What is 'stride' in C and how can it be used?
Generally, stride is the distance steps take through something.
In the addition
routine, we have these loops:
for (long i = 0; i < COLS; i++)
for (long j = 0; j < ROWS; j++) {
sum += table[j][i];
}
In successive iterations of the innermost loop with j
equal to x
in the first iteration, one iteration accesses table[x][i]
, and the next accesses table[x+1][i]
. The distance between these two accesses is the size of one table[j]
, which is COLS
(2000) elements of short
(likely two bytes), so likely 4000 bytes. So the stride is 4000 bytes.
This is generally bad for the cache memory on typical processors, as cache memory is designed mostly for memory accesses that are close to each other (small strides). This is the cause of the program’s slow performance.

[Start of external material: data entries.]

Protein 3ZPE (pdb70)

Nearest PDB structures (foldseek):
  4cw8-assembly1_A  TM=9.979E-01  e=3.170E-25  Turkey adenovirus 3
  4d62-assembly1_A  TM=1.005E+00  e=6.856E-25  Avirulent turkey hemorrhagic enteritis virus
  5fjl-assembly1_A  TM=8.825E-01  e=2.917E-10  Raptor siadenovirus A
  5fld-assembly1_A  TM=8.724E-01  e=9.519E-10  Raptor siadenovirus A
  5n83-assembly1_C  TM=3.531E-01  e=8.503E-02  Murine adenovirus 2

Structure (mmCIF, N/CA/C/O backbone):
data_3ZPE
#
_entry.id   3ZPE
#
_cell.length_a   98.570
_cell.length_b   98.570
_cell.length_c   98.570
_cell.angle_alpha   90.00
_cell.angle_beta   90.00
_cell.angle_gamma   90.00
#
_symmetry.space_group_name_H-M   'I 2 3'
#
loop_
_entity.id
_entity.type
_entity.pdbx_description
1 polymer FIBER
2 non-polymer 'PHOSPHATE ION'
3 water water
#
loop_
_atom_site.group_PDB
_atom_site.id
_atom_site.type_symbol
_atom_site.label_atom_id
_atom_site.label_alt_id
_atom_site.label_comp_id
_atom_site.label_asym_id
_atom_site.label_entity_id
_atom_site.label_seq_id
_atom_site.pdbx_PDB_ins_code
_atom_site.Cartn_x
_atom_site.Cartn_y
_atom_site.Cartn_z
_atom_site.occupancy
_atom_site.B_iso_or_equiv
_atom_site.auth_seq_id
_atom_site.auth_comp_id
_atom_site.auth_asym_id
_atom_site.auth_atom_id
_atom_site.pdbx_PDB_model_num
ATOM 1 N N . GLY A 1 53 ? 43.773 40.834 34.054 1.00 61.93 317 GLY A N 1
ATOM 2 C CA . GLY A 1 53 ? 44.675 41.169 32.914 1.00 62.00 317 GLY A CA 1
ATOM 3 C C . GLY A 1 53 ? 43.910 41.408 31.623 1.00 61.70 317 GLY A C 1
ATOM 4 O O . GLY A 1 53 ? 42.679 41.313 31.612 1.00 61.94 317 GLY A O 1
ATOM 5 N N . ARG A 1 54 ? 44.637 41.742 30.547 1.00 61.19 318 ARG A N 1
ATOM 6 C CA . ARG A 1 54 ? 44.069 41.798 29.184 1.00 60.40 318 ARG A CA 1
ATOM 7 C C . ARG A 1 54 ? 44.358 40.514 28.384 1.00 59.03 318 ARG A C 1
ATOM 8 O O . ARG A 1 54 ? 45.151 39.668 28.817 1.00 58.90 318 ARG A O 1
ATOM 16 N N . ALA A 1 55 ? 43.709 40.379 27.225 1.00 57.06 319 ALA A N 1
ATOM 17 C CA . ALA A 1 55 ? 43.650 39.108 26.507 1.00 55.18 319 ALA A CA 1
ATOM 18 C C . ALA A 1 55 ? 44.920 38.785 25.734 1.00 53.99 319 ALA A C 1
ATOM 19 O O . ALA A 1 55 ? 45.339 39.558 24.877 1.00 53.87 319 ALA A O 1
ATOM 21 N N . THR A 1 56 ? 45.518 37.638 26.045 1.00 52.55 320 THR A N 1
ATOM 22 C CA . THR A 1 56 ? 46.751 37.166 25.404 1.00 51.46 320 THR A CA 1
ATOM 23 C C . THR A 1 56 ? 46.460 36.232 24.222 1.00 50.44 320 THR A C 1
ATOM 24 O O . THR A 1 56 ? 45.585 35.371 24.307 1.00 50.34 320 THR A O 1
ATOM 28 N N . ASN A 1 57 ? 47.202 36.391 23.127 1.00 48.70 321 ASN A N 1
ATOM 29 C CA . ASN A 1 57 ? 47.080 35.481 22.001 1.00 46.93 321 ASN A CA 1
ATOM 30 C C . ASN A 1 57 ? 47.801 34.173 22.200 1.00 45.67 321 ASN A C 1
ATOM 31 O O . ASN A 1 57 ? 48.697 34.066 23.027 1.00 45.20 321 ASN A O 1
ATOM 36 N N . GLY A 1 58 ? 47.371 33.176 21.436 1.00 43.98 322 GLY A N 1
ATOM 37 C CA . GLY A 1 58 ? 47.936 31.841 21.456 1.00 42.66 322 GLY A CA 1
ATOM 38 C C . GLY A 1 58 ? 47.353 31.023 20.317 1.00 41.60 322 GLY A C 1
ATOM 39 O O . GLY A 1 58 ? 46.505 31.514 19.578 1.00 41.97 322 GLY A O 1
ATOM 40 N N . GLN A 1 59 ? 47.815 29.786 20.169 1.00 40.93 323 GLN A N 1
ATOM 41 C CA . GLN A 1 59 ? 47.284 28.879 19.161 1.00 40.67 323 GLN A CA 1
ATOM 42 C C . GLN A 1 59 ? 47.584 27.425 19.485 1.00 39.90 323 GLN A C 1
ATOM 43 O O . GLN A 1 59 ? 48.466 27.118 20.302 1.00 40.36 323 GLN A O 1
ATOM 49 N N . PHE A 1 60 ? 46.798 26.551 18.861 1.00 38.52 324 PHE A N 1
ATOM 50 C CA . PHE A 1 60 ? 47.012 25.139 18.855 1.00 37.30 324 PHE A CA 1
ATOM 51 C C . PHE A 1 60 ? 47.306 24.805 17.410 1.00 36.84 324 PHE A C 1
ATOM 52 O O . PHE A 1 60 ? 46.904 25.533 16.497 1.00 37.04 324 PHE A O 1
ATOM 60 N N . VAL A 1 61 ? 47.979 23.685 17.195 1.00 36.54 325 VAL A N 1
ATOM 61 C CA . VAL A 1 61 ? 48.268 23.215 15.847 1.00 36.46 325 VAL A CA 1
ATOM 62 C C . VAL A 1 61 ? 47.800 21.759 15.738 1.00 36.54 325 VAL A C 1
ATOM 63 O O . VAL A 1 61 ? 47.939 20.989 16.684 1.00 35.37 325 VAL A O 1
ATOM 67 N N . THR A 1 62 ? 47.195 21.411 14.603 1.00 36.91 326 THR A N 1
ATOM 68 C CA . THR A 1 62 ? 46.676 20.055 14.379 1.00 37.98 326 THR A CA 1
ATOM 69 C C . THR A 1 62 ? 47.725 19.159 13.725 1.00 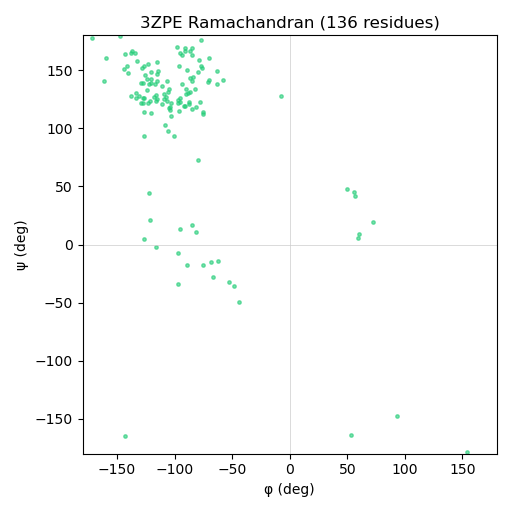39.43 326 THR A C 1
ATOM 70 O O . THR A 1 62 ? 48.761 19.658 13.280 1.00 39.53 326 THR A O 1
ATOM 74 N N . LYS A 1 63 ? 47.449 17.850 13.668 1.00 40.72 327 LYS A N 1
ATOM 75 C CA . LYS A 1 63 ? 48.309 16.870 12.991 1.00 42.24 327 LYS A CA 1
ATOM 76 C C . LYS A 1 63 ? 48.700 17.316 11.583 1.00 42.17 327 LYS A C 1
ATOM 77 O O . LYS A 1 63 ? 49.815 17.071 11.141 1.00 42.68 327 LYS A O 1
ATOM 83 N N . THR A 1 64 ? 47.786 17.980 10.893 1.00 42.68 328 THR A N 1
ATOM 84 C CA . THR A 1 64 ? 48.038 18.394 9.512 1.00 42.69 328 THR A CA 1
ATOM 85 C C . THR A 1 64 ? 48.559 19.823 9.447 1.00 42.68 328 THR A C 1
ATOM 86 O O . THR A 1 64 ? 48.578 20.419 8.385 1.00 43.01 328 THR A O 1
ATOM 90 N N . ALA A 1 65 ? 48.962 20.378 10.587 1.00 42.54 329 ALA A N 1
ATOM 91 C CA . ALA A 1 65 ? 49.524 21.735 10.643 1.00 42.49 329 ALA A CA 1
ATOM 92 C C . ALA A 1 65 ? 48.504 22.866 10.438 1.00 42.54 329 ALA A C 1
ATOM 93 O O . ALA A 1 65 ? 48.881 23.998 10.085 1.00 42.73 329 ALA A O 1
ATOM 95 N N . LYS A 1 66 ? 47.218 22.574 10.635 1.00 41.79 330 LYS A N 1
ATOM 96 C CA . LYS A 1 66 ? 46.238 23.653 10.748 1.00 41.17 330 LYS A CA 1
ATOM 97 C C . LYS A 1 66 ? 46.490 24.367 12.069 1.00 39.97 330 LYS A C 1
ATOM 98 O O . LYS A 1 66 ? 46.801 23.748 13.076 1.00 39.40 330 LYS A O 1
ATOM 104 N N . VAL A 1 67 ? 46.352 25.678 12.041 1.00 39.79 331 VAL A N 1
ATOM 105 C CA . VAL A 1 67 ? 46.578 26.529 13.200 1.00 39.61 331 VAL A CA 1
ATOM 106 C C . VAL A 1 67 ? 45.222 26.998 13.709 1.00 39.15 331 VAL A C 1
ATOM 107 O O . VAL A 1 67 ? 44.450 27.597 12.960 1.00 38.10 331 VAL A O 1
ATOM 111 N N . LEU A 1 68 ? 44.958 26.719 14.991 1.00 39.03 332 LEU A N 1
ATOM 112 C CA . LEU A 1 68 ? 43.720 27.148 15.655 1.00 37.80 332 LEU A CA 1
ATOM 113 C C . LEU A 1 68 ? 44.028 28.266 16.638 1.00 38.00 332 LEU A C 1
ATOM 114 O O . LEU A 1 68 ? 44.552 28.041 17.742 1.00 37.56 332 LEU A O 1
ATOM 119 N N . ARG A 1 69 ? 43.701 29.483 16.232 1.00 38.02 333 ARG A N 1
ATOM 120 C CA . ARG A 1 69 ? 44.045 30.624 17.029 1.00 39.01 333 ARG A CA 1
ATOM 121 C C . ARG A 1 69 ? 43.008 30.898 18.121 1.00 38.69 333 ARG A C 1
ATOM 122 O O . ARG A 1 69 ? 41.803 30.741 17.900 1.00 38.07 333 ARG A O 1
ATOM 130 N N . TYR A 1 70 ? 43.506 31.288 19.294 1.00 37.60 334 TYR A N 1
ATOM 131 C CA . TYR A 1 70 ? 42.663 31.741 20.380 1.00 38.01 334 TYR A CA 1
ATOM 132 C C . TYR A 1 70 ? 43.232 32.963 21.096 1.00 37.94 334 TYR A C 1
ATOM 133 O O . TYR A 1 70 ? 44.402 33.295 20.927 1.00 37.96 334 TYR A O 1
ATOM 142 N N . LYS A 1 71 ? 42.378 33.621 21.876 1.00 38.41 335 LYS A N 1
ATOM 143 C CA . LYS A 1 71 ? 42.768 34.584 22.916 1.00 39.08 335 LYS A CA 1
ATOM 144 C C . LYS A 1 71 ? 42.352 33.992 24.257 1.00 39.54 335 LYS A C 1
ATOM 145 O O . LYS A 1 71 ? 41.316 33.319 24.347 1.00 39.28 335 LYS A O 1
ATOM 151 N N . PHE A 1 72 ? 43.126 34.266 25.304 1.00 39.96 336 PHE A N 1
ATOM 152 C CA . PHE A 1 72 ? 42.762 33.860 26.645 1.00 41.56 336 PHE A CA 1
ATOM 153 C C . PHE A 1 72 ? 43.142 34.865 27.733 1.00 43.19 336 PHE A C 1
ATOM 154 O O . PHE A 1 72 ? 43.983 35.757 27.542 1.00 43.42 336 PHE A O 1
ATOM 162 N N . VAL A 1 73 ? 42.521 34.660 28.884 1.00 44.62 337 VAL A N 1
ATOM 163 C CA . VAL A 1 73 ? 42.754 35.402 30.085 1.00 46.48 337 VAL A CA 1
ATOM 164 C C . VAL A 1 73 ? 42.944 34.353 31.163 1.00 48.23 337 VAL A C 1
ATOM 165 O O . VAL A 1 73 ? 42.125 33.457 31.306 1.00 47.85 337 VAL A O 1
ATOM 169 N N . ARG A 1 74 ? 44.048 34.459 31.900 1.00 50.66 338 ARG A N 1
ATOM 170 C CA . ARG A 1 74 ? 44.409 33.506 32.938 1.00 53.61 338 ARG A CA 1
ATOM 171 C C . ARG A 1 74 ? 44.501 34.272 34.259 1.00 55.18 338 ARG A C 1
ATOM 172 O O . ARG A 1 74 ? 45.376 35.130 34.435 1.00 55.58 338 ARG A O 1
ATOM 180 N N . TRP A 1 75 ? 43.580 33.968 35.170 1.00 56.71 339 TRP A N 1
ATOM 181 C CA . TRP A 1 75 ? 43.465 34.660 36.443 1.00 58.71 339 TRP A CA 1
ATOM 182 C C . TRP A 1 75 ? 43.61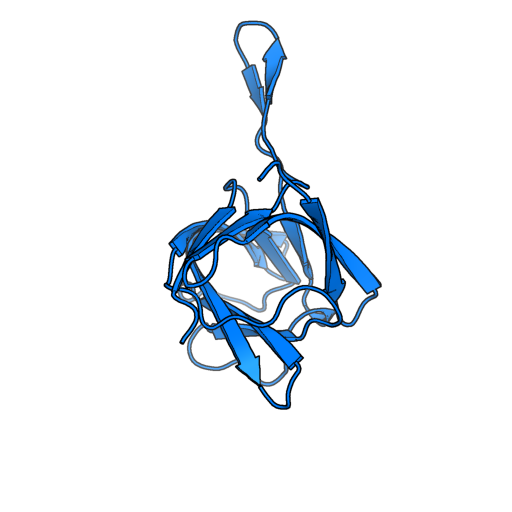1 33.645 37.578 1.00 58.64 339 TRP A C 1
ATOM 183 O O . TRP A 1 75 ? 43.214 33.925 38.705 1.00 59.39 339 TRP A O 1
ATOM 194 N N . ASP A 1 76 ? 44.223 32.492 37.273 1.00 58.86 340 ASP A N 1
ATOM 195 C CA . ASP A 1 76 ? 44.189 31.265 38.107 1.00 57.97 340 ASP A CA 1
ATOM 196 C C . ASP A 1 76 ? 43.523 31.495 39.468 1.00 56.31 340 ASP A C 1
ATOM 197 O O . ASP A 1 76 ? 43.899 32.437 40.180 1.00 56.71 340 ASP A O 1
ATOM 202 N N . ALA A 1 77 ? 42.537 30.676 39.849 1.00 53.43 341 ALA A N 1
ATOM 203 C CA . ALA A 1 77 ? 42.203 29.369 39.260 1.00 50.57 341 ALA A CA 1
ATOM 204 C C . ALA A 1 77 ? 41.353 29.378 37.979 1.00 48.65 341 ALA A C 1
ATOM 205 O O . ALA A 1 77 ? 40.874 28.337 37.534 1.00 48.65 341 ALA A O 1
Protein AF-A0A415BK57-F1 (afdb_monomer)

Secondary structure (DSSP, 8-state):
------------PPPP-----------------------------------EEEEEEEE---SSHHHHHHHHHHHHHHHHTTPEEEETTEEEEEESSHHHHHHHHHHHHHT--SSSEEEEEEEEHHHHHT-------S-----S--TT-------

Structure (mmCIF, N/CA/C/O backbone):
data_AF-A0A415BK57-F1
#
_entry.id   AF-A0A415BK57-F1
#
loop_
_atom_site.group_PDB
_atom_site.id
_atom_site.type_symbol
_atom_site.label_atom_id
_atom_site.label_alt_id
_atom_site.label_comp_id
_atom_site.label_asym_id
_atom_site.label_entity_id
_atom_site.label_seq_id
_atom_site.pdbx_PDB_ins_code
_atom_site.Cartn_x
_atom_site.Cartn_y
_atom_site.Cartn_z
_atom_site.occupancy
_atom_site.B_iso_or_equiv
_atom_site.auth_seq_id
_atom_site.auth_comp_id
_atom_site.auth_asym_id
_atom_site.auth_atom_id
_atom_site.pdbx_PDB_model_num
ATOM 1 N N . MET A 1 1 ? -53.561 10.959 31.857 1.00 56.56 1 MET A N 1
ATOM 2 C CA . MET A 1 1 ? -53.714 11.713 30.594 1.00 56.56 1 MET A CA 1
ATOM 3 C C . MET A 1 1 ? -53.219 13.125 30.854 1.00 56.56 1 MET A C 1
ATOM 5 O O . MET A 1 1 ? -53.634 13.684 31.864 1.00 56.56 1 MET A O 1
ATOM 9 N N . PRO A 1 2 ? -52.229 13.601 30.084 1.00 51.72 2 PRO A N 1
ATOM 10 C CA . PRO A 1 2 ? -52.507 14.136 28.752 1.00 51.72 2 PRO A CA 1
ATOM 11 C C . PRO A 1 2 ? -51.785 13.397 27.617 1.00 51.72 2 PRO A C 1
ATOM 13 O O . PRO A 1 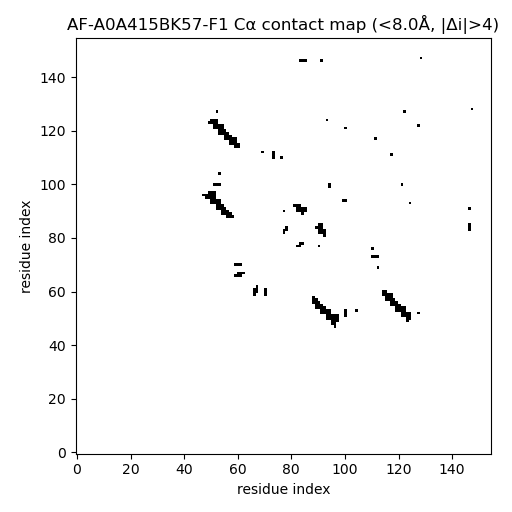2 ? -50.789 12.710 27.821 1.00 51.72 2 PRO A O 1
ATOM 16 N N . ASP A 1 3 ? -52.369 13.556 26.438 1.00 47.06 3 ASP A N 1
ATOM 17 C CA . ASP A 1 3 ? -51.935 13.141 25.106 1.00 47.06 3 ASP A CA 1
ATOM 18 C C . ASP A 1 3 ? -51.252 14.334 24.419 1.00 47.06 3 ASP A C 1
ATOM 20 O O . ASP A 1 3 ? -51.682 15.464 24.655 1.00 47.06 3 ASP A O 1
ATOM 24 N N . SER A 1 4 ? -50.209 14.109 23.608 1.00 52.25 4 SER A N 1
ATOM 25 C CA . SER A 1 4 ? -49.765 15.007 22.522 1.00 52.25 4 SER A CA 1
ATOM 26 C C . SER A 1 4 ? -48.597 14.389 21.749 1.00 52.25 4 SER A C 1
ATOM 28 O O . SER A 1 4 ? -47.497 14.215 22.274 1.00 52.25 4 SER A O 1
ATOM 30 N N . GLY A 1 5 ? -48.850 14.077 20.479 1.00 46.69 5 GLY A N 1
ATOM 31 C CA . GLY A 1 5 ? -47.898 13.501 19.539 1.00 46.69 5 GLY A CA 1
ATOM 32 C C . GLY A 1 5 ? -46.676 14.366 19.210 1.00 46.69 5 GLY A C 1
ATOM 33 O O . GLY A 1 5 ? -46.687 15.592 19.268 1.00 46.69 5 GLY A O 1
ATOM 34 N N . GLY A 1 6 ? -45.627 13.676 18.768 1.00 39.75 6 GLY A N 1
ATOM 35 C CA . GLY A 1 6 ? -44.447 14.256 18.140 1.00 39.75 6 GLY A CA 1
ATOM 36 C C . GLY A 1 6 ? -43.871 13.253 17.151 1.00 39.75 6 GLY A C 1
ATOM 37 O O . GLY A 1 6 ? -42.986 12.470 17.486 1.00 39.75 6 GLY A O 1
ATOM 38 N N . GLY A 1 7 ? -44.426 13.232 15.938 1.00 39.41 7 GLY A N 1
ATOM 39 C CA . GLY A 1 7 ? -43.935 12.417 14.833 1.00 39.41 7 GLY A CA 1
ATOM 40 C C . GLY A 1 7 ? -42.550 12.886 14.391 1.00 39.41 7 GLY A C 1
ATOM 41 O O . GLY A 1 7 ? -42.420 13.889 13.696 1.00 39.41 7 GLY A O 1
ATOM 42 N N . GLY A 1 8 ? -41.513 12.145 14.777 1.00 39.72 8 GLY A N 1
ATOM 43 C CA . GLY A 1 8 ? -40.165 12.305 14.243 1.00 39.72 8 GLY A CA 1
ATOM 44 C C . GLY A 1 8 ? -40.087 11.727 12.834 1.00 39.72 8 GLY A C 1
ATOM 45 O O . GLY A 1 8 ? -39.846 10.534 12.653 1.00 39.72 8 GLY A O 1
ATOM 46 N N . SER A 1 9 ? -40.301 12.564 11.822 1.00 44.03 9 SER A N 1
ATOM 47 C CA . SER A 1 9 ? -40.040 12.221 10.426 1.00 44.03 9 SER A CA 1
ATOM 48 C C . SER A 1 9 ? -38.541 11.966 10.229 1.00 44.03 9 SER A C 1
ATOM 50 O O . SER A 1 9 ? -37.743 12.902 10.166 1.00 44.03 9 SER A O 1
ATOM 52 N N . LEU A 1 10 ? -38.159 10.691 10.131 1.00 47.03 10 LEU A N 1
ATOM 53 C CA . LEU A 1 10 ? -36.847 10.249 9.660 1.00 47.03 10 LEU A CA 1
ATOM 54 C C . LEU A 1 10 ? -36.603 10.807 8.251 1.00 47.03 10 LEU A C 1
ATOM 56 O O . LEU A 1 10 ? -37.132 10.286 7.266 1.00 47.03 10 LEU A O 1
ATOM 60 N N . GLN A 1 11 ? -35.793 11.860 8.140 1.00 45.22 11 GLN A N 1
ATOM 61 C CA . GLN A 1 11 ? -35.260 12.286 6.850 1.00 45.22 11 GLN A CA 1
ATOM 62 C C . GLN A 1 11 ? -34.327 11.188 6.324 1.00 45.22 11 GLN A C 1
ATOM 64 O O . GLN A 1 11 ? -33.252 10.933 6.866 1.00 45.22 11 GLN A O 1
ATOM 69 N N . ARG A 1 12 ? -34.767 10.505 5.263 1.00 42.62 12 ARG A N 1
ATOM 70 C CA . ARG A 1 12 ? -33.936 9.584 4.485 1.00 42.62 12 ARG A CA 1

Since the operation in the loop, sum += table[j][i];
, is independent of the order it is executed in for all the i
and j
, we can easily remedy this problem by swapping the two for
statements:
for (long j = 0; j < ROWS; j++)
for (long i = 0; i < COLS; i++)
sum += table[j][i];
Then successive iterations of the innermost loop will access table[j][x]
and table[j][x+1]
, which have a stride of one short
, likely two bytes.
On my system, the program runs about twenty times faster with this change.